Items from a dataset

-------------------------

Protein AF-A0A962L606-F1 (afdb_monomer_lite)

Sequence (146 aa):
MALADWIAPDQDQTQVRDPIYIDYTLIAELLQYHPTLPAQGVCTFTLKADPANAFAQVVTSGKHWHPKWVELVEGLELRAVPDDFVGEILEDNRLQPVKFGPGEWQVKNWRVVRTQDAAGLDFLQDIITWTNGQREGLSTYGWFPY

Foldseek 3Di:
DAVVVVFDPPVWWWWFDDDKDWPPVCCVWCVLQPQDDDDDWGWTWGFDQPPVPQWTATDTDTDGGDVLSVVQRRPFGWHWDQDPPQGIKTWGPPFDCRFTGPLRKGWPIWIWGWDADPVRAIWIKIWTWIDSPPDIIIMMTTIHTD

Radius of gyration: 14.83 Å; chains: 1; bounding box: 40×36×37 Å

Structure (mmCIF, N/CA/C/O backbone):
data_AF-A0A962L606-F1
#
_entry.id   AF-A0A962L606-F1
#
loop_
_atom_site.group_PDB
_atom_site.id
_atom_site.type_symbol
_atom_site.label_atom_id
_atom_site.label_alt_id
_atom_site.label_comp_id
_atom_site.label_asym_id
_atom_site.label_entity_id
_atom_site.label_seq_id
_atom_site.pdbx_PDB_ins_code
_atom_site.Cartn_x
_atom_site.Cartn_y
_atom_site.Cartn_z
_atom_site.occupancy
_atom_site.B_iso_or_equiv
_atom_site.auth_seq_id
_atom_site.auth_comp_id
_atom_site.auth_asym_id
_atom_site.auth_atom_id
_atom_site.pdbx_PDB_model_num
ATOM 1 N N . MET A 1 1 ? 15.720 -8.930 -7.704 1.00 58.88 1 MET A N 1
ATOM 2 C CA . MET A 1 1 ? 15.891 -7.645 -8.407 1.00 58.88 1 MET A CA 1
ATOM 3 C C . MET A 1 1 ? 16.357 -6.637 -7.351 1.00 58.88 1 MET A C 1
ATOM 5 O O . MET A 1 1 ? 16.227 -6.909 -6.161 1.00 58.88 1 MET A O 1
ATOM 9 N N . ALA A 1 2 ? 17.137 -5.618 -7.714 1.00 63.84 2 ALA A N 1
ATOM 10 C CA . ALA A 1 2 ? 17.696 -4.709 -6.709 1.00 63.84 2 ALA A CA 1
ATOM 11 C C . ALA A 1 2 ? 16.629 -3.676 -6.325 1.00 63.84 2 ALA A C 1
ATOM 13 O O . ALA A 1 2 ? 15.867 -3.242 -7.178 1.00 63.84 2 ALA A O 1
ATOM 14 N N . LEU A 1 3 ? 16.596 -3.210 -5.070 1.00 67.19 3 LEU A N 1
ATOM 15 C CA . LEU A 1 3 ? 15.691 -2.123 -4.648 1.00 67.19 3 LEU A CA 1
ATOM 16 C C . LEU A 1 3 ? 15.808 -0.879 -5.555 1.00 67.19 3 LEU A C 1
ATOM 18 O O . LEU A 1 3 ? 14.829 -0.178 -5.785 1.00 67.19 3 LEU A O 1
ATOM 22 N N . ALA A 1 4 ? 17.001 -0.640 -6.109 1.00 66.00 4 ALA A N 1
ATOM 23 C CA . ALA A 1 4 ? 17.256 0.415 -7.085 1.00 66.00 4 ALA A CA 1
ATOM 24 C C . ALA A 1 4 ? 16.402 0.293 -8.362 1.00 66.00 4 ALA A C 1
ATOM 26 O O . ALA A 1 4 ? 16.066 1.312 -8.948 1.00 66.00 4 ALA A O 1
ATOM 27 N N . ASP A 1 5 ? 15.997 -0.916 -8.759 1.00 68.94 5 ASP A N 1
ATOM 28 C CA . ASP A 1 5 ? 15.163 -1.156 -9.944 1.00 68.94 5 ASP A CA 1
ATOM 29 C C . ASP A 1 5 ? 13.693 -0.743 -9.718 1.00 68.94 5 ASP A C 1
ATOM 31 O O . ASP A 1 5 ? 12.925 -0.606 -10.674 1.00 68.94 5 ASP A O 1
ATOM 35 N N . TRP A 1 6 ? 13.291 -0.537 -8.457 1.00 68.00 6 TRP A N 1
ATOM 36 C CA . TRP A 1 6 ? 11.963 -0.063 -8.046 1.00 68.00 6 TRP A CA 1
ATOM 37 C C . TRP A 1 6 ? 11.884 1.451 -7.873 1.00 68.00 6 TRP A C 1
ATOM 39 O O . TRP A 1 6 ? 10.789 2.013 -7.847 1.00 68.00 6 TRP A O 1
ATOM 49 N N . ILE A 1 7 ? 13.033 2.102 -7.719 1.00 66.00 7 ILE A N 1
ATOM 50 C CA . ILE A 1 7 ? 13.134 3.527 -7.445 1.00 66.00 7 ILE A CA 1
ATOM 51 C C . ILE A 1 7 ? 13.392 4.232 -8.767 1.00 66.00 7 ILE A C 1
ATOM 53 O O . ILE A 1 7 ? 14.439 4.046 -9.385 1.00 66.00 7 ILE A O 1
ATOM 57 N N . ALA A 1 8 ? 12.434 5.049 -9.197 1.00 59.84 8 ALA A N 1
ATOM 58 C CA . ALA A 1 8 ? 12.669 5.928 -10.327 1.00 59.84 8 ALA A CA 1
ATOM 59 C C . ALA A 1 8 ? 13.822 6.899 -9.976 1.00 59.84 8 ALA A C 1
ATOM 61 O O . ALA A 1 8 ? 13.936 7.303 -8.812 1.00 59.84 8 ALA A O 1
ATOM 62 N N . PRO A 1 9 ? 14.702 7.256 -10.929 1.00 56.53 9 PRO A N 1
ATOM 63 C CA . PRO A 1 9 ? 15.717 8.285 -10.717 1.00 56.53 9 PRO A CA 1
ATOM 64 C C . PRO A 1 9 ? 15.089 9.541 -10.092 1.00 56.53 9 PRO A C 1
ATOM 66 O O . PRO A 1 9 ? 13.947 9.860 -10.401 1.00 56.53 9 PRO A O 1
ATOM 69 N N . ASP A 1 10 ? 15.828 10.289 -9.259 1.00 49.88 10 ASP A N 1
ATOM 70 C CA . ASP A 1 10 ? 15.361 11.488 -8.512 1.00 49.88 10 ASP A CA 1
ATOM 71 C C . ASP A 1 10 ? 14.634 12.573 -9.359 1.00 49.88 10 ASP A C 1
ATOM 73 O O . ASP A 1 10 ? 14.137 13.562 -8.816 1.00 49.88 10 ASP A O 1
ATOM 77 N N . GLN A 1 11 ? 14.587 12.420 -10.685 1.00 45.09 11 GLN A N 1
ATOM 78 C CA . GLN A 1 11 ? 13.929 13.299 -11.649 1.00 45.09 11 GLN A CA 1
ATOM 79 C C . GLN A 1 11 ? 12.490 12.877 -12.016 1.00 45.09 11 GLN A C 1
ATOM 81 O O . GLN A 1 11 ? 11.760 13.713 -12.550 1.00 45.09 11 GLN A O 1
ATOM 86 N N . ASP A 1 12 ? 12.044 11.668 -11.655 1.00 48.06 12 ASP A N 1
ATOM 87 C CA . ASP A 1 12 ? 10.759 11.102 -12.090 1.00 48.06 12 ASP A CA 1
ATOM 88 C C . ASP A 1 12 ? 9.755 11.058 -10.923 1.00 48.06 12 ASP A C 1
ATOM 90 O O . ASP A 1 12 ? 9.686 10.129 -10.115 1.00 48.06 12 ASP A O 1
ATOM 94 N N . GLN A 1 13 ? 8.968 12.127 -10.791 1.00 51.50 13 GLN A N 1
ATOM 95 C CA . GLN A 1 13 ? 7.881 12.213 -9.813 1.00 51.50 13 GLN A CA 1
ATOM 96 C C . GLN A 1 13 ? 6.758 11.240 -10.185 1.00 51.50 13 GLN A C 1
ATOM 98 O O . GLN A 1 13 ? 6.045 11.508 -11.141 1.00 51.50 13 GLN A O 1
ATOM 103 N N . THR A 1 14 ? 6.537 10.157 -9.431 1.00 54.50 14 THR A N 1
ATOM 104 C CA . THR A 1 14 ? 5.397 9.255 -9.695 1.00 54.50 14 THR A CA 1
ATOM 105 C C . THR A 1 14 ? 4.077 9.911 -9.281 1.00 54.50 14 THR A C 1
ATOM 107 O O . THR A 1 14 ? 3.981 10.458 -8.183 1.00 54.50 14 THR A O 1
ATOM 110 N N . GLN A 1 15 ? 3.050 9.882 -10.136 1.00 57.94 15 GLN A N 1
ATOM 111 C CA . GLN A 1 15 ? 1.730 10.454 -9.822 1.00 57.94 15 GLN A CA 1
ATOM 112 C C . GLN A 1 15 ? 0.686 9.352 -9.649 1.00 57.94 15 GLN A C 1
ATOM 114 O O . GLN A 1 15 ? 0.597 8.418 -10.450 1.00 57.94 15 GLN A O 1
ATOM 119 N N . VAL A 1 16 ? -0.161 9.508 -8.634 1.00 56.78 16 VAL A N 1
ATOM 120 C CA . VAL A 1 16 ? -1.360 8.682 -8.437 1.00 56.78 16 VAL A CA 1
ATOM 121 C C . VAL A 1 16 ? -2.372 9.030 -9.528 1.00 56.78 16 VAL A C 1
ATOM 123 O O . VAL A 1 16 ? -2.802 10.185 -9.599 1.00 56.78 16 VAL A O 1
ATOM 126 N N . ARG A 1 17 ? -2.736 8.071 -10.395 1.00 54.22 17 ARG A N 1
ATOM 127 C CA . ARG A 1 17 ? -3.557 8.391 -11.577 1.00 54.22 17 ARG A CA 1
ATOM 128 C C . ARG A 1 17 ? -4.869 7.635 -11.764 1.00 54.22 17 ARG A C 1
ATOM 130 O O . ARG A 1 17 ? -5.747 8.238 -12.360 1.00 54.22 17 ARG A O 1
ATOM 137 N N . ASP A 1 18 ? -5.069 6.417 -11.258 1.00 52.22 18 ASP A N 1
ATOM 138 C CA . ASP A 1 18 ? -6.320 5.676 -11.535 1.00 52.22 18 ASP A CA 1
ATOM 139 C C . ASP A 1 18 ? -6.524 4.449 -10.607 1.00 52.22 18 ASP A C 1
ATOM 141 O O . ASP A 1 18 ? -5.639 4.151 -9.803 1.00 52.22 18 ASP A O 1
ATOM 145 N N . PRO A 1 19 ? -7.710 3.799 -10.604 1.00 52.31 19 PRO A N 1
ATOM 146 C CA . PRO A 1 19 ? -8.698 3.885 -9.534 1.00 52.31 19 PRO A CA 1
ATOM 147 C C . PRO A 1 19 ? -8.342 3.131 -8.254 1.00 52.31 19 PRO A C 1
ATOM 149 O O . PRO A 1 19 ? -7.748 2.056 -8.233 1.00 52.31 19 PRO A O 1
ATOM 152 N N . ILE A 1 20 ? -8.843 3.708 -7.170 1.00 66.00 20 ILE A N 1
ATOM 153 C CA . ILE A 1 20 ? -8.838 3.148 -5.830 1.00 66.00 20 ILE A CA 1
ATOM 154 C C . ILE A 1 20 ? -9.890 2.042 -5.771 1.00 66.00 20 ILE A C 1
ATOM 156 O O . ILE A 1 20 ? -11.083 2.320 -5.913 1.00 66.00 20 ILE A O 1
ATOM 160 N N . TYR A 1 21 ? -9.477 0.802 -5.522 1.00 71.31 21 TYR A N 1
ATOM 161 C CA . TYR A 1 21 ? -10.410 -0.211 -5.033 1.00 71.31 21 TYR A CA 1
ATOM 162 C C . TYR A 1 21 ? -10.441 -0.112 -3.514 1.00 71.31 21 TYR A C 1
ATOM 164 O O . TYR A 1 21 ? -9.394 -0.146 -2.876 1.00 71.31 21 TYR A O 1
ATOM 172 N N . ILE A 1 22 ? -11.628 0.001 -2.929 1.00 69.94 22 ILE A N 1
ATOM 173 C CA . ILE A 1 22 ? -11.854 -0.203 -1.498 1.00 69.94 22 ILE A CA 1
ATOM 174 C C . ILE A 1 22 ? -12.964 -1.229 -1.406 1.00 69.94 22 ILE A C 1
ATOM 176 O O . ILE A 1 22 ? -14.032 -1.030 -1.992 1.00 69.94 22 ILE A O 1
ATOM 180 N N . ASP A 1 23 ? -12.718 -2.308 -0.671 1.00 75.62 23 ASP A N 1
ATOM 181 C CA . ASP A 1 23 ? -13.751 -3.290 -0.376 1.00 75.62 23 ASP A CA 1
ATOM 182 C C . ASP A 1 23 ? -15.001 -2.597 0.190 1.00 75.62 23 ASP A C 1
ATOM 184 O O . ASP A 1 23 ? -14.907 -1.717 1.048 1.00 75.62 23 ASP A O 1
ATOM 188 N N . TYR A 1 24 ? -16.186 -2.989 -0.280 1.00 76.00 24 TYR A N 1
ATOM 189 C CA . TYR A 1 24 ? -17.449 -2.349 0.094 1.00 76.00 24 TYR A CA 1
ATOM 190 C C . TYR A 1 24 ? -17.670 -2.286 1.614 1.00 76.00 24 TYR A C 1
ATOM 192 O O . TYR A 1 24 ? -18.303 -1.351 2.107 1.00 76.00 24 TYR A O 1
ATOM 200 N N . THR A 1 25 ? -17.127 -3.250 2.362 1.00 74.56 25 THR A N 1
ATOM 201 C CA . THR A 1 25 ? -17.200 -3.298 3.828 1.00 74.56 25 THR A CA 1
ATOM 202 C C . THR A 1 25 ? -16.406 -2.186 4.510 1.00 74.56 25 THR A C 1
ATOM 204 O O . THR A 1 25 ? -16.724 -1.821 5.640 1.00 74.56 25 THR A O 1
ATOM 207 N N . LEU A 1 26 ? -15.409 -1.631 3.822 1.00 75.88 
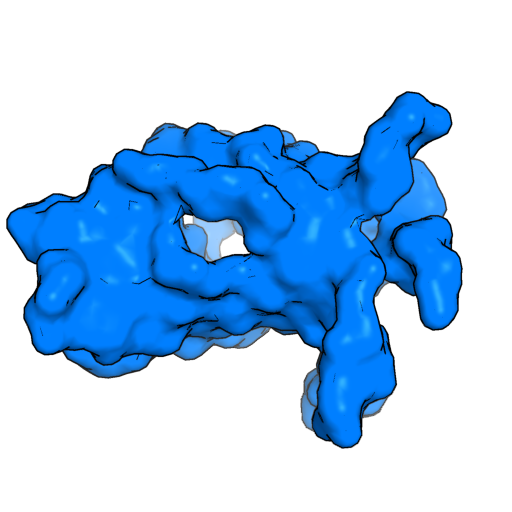26 LEU A N 1
ATOM 208 C CA . LEU A 1 26 ? -14.511 -0.592 4.311 1.00 75.88 26 LEU A CA 1
ATOM 209 C C . LEU A 1 26 ? -14.942 0.812 3.886 1.00 75.88 26 LEU A C 1
ATOM 211 O O . LEU A 1 26 ? -14.555 1.780 4.536 1.00 75.88 26 LEU A O 1
ATOM 215 N N . ILE A 1 27 ? -15.735 0.949 2.815 1.00 79.94 27 ILE A N 1
ATOM 216 C CA . ILE A 1 27 ? -16.055 2.249 2.197 1.00 79.94 27 ILE A CA 1
ATOM 217 C C . ILE A 1 27 ? -16.585 3.254 3.226 1.00 79.94 27 ILE A C 1
ATOM 219 O O . ILE A 1 27 ? -16.078 4.369 3.313 1.00 79.94 27 ILE A O 1
ATOM 223 N N . ALA A 1 28 ? -17.569 2.864 4.038 1.00 80.31 28 ALA A N 1
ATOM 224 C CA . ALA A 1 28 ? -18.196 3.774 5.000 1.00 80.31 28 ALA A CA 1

-------------------------

*Work task*
All that is wanted is the stretch of lines above from the one containing "ATOM 63 C CA" through the one containing "ATOM 90 O O", duplicated exactly.

*Written answer*
ATOM 63 C CA . PRO A 1 9 ? 15.717 8.285 -10.717 1.00 56.53 9 PRO A CA 1
ATOM 64 C C . PRO A 1 9 ? 15.089 9.541 -10.092 1.00 56.53 9 PRO A C 1
ATOM 66 O O . PRO A 1 9 ? 13.947 9.860 -10.401 1.00 56.53 9 PRO A O 1
ATOM 69 N N . ASP A 1 10 ? 15.828 10.289 -9.259 1.00 49.88 10 ASP A N 1
ATOM 70 C CA . ASP A 1 10 ? 15.361 11.488 -8.512 1.00 49.88 10 ASP A CA 1
ATOM 71 C C . ASP A 1 10 ? 14.634 12.573 -9.359 1.00 49.88 10 ASP A C 1
ATOM 73 O O . ASP A 1 10 ? 14.137 13.562 -8.816 1.00 49.88 10 ASP A O 1
ATOM 77 N N . GLN A 1 11 ? 14.587 12.420 -10.685 1.00 45.09 11 GLN A N 1
ATOM 78 C CA . GLN A 1 11 ? 13.929 13.299 -11.649 1.00 45.09 11 GLN A CA 1
ATOM 79 C C . GLN A 1 11 ? 12.490 12.877 -12.016 1.00 45.09 11 GLN A C 1
ATOM 81 O O . GLN A 1 11 ? 11.760 13.713 -12.550 1.00 45.09 11 GLN A O 1
ATOM 86 N N . ASP A 1 12 ? 12.044 11.668 -11.655 1.00 48.06 12 ASP A N 1
ATOM 87 C CA . ASP A 1 12 ? 10.759 11.102 -12.090 1.00 48.06 12 ASP A CA 1
ATOM 88 C C . ASP A 1 12 ? 9.755 11.058 -10.923 1.00 48.06 12 ASP A C 1
ATOM 90 O O . ASP A 1 12 ? 9.686 10.129 -10.115 1.00 48.06 12 ASP A O 1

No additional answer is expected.